## [WORK TO BE COMPLETED]
Check every line of the entries for the string "pestis" and return the ones that contain it.

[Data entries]
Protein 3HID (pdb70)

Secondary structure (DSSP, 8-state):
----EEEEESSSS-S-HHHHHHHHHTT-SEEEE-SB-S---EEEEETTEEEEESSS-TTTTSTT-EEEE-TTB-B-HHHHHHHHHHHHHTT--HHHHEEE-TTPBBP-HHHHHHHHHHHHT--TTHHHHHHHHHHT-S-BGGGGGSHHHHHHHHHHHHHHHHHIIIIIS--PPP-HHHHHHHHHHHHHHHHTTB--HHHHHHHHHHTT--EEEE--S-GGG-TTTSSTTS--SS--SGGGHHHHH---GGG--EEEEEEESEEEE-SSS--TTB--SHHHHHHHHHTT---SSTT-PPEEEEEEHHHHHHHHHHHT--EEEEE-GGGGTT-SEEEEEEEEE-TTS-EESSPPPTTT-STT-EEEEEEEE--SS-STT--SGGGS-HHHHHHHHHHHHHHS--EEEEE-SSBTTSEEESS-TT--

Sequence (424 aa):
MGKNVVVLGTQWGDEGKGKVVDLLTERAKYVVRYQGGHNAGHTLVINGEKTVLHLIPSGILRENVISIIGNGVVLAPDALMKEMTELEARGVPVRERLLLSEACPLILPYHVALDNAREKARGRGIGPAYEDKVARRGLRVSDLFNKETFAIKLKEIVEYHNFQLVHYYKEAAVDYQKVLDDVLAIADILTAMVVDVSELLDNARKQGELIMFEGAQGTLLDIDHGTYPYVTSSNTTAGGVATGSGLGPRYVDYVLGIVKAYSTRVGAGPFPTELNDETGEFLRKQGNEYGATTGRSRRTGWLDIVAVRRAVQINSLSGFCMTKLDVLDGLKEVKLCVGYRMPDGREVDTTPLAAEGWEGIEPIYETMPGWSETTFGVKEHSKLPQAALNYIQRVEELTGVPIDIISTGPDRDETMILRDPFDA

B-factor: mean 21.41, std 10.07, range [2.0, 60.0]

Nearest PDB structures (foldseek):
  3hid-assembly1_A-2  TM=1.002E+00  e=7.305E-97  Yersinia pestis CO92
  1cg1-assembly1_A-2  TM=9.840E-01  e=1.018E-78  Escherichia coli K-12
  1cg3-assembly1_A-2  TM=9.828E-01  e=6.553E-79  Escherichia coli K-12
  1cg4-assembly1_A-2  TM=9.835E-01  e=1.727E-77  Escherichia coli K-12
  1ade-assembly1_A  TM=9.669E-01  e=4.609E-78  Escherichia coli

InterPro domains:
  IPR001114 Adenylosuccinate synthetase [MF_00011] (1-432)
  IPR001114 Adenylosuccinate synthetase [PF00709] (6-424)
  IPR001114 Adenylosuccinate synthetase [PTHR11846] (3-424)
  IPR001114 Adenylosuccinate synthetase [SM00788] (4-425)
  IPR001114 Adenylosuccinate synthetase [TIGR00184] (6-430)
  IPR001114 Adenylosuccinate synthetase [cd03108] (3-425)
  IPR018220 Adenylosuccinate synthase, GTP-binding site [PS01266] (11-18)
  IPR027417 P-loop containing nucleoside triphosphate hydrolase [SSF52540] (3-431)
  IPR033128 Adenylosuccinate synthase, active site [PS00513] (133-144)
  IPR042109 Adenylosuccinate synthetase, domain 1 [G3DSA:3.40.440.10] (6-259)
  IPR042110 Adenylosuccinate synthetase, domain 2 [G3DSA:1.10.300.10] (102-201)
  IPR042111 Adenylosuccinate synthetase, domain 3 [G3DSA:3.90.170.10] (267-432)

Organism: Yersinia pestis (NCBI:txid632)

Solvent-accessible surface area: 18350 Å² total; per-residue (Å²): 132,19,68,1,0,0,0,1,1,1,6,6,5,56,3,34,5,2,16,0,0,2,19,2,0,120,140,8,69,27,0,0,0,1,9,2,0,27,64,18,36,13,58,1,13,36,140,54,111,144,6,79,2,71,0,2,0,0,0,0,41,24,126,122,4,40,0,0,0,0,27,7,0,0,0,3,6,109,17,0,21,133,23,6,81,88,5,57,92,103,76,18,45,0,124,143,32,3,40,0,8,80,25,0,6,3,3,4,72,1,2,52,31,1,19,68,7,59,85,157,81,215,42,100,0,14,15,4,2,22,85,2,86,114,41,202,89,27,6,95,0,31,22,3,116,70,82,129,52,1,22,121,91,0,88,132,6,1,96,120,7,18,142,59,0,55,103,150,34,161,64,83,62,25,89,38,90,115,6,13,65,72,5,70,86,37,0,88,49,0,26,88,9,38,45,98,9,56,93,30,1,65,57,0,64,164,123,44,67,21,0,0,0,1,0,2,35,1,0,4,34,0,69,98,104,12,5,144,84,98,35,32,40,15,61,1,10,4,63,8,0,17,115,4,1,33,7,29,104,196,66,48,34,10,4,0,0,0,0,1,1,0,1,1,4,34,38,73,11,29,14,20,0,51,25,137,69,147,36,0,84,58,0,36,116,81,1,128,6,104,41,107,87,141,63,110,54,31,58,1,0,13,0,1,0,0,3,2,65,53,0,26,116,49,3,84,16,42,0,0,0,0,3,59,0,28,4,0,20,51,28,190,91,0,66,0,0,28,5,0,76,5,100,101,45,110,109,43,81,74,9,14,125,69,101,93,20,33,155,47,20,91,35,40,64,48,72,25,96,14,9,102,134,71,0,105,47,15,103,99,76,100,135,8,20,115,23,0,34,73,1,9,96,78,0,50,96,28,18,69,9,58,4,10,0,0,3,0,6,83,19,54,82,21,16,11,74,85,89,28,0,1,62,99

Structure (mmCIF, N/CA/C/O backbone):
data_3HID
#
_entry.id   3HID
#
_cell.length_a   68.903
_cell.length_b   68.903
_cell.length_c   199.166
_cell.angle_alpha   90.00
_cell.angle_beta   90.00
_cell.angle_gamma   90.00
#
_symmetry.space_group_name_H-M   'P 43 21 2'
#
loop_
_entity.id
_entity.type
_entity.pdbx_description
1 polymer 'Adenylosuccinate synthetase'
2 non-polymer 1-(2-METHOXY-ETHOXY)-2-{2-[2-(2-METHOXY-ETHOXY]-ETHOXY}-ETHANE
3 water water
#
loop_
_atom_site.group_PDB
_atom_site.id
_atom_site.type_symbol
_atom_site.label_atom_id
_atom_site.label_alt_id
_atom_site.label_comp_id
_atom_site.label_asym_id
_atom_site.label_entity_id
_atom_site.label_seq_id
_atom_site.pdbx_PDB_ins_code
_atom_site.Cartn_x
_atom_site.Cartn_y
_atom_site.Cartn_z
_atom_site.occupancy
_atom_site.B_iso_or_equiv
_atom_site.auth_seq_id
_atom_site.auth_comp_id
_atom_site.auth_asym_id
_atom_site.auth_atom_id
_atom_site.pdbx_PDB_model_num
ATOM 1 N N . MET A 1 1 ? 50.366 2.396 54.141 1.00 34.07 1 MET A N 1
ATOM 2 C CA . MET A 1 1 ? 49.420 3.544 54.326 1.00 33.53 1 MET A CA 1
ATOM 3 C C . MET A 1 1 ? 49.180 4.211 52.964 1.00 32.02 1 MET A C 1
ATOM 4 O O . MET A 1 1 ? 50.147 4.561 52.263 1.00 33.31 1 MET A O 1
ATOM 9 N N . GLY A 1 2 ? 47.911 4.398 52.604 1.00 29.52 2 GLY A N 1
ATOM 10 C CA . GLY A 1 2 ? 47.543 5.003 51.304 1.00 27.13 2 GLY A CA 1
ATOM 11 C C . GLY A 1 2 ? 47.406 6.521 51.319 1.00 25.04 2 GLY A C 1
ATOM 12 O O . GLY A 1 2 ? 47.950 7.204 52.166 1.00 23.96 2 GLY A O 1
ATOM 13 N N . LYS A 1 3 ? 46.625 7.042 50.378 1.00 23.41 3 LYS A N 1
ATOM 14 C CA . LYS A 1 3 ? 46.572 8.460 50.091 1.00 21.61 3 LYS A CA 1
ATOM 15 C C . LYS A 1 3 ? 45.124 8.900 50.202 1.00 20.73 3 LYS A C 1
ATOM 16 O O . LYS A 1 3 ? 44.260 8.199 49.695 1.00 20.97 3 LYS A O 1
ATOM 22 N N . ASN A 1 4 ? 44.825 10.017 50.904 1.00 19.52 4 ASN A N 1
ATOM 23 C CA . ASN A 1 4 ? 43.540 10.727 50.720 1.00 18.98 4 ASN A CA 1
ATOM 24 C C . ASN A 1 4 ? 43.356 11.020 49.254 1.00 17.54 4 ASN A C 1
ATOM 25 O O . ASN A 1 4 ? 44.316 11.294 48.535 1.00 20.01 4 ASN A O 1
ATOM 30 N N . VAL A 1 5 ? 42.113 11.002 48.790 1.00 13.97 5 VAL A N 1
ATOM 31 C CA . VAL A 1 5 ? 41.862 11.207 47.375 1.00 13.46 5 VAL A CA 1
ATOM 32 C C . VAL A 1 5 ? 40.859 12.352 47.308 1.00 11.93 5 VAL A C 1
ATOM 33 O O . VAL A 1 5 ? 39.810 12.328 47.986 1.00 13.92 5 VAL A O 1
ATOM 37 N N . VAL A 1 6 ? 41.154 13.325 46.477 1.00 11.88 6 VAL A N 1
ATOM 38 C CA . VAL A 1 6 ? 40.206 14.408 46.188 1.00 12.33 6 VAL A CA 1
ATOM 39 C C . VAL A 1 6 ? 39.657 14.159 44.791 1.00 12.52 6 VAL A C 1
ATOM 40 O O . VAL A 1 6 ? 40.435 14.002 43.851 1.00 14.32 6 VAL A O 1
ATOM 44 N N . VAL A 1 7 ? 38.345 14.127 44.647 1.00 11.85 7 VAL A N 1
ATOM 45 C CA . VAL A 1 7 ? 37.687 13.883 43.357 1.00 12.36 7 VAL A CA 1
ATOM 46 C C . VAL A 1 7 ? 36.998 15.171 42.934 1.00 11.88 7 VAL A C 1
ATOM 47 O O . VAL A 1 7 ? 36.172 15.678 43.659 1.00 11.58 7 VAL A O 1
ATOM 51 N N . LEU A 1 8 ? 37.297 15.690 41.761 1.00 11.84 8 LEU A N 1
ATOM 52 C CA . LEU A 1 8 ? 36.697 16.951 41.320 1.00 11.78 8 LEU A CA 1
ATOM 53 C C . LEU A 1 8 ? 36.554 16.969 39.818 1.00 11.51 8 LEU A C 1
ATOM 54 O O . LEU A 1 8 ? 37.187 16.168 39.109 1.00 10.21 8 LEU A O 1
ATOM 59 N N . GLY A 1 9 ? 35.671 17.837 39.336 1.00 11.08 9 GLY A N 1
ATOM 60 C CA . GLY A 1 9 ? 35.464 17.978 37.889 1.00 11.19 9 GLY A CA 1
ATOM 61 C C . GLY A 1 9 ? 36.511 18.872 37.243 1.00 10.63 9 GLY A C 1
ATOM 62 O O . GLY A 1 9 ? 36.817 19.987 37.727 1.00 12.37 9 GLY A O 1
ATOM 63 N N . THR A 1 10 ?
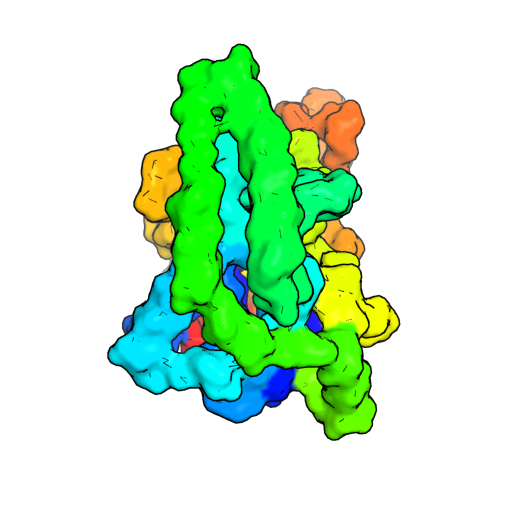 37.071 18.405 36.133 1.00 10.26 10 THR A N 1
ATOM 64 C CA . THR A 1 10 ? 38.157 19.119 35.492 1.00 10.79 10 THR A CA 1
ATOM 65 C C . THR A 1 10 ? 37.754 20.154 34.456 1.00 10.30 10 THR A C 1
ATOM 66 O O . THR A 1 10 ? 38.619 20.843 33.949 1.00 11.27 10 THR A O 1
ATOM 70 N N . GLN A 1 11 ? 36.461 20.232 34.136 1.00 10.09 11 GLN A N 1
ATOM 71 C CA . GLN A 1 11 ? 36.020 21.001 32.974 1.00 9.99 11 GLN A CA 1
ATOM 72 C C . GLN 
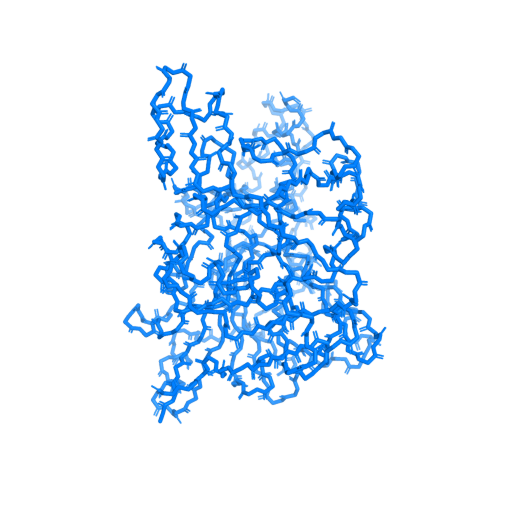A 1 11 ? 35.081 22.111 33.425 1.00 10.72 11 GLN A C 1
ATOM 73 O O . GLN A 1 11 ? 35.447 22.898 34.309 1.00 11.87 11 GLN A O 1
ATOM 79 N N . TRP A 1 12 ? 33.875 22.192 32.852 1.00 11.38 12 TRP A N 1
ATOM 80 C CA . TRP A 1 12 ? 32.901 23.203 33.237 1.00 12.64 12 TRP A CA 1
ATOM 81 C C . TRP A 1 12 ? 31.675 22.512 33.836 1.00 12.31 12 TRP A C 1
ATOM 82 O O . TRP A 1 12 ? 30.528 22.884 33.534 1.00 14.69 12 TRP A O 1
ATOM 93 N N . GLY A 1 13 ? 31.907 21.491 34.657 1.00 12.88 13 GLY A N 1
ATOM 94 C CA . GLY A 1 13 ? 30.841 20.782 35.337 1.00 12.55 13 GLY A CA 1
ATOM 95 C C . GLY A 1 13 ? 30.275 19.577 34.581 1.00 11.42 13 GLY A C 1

## [ANSWER TO THE PROBLEM]
  3hid-assembly1_A-2  TM=1.002E+00  e=7.305E-97  Yersinia pestis CO92
Organism: Yersinia pestis (NCBI:txid632)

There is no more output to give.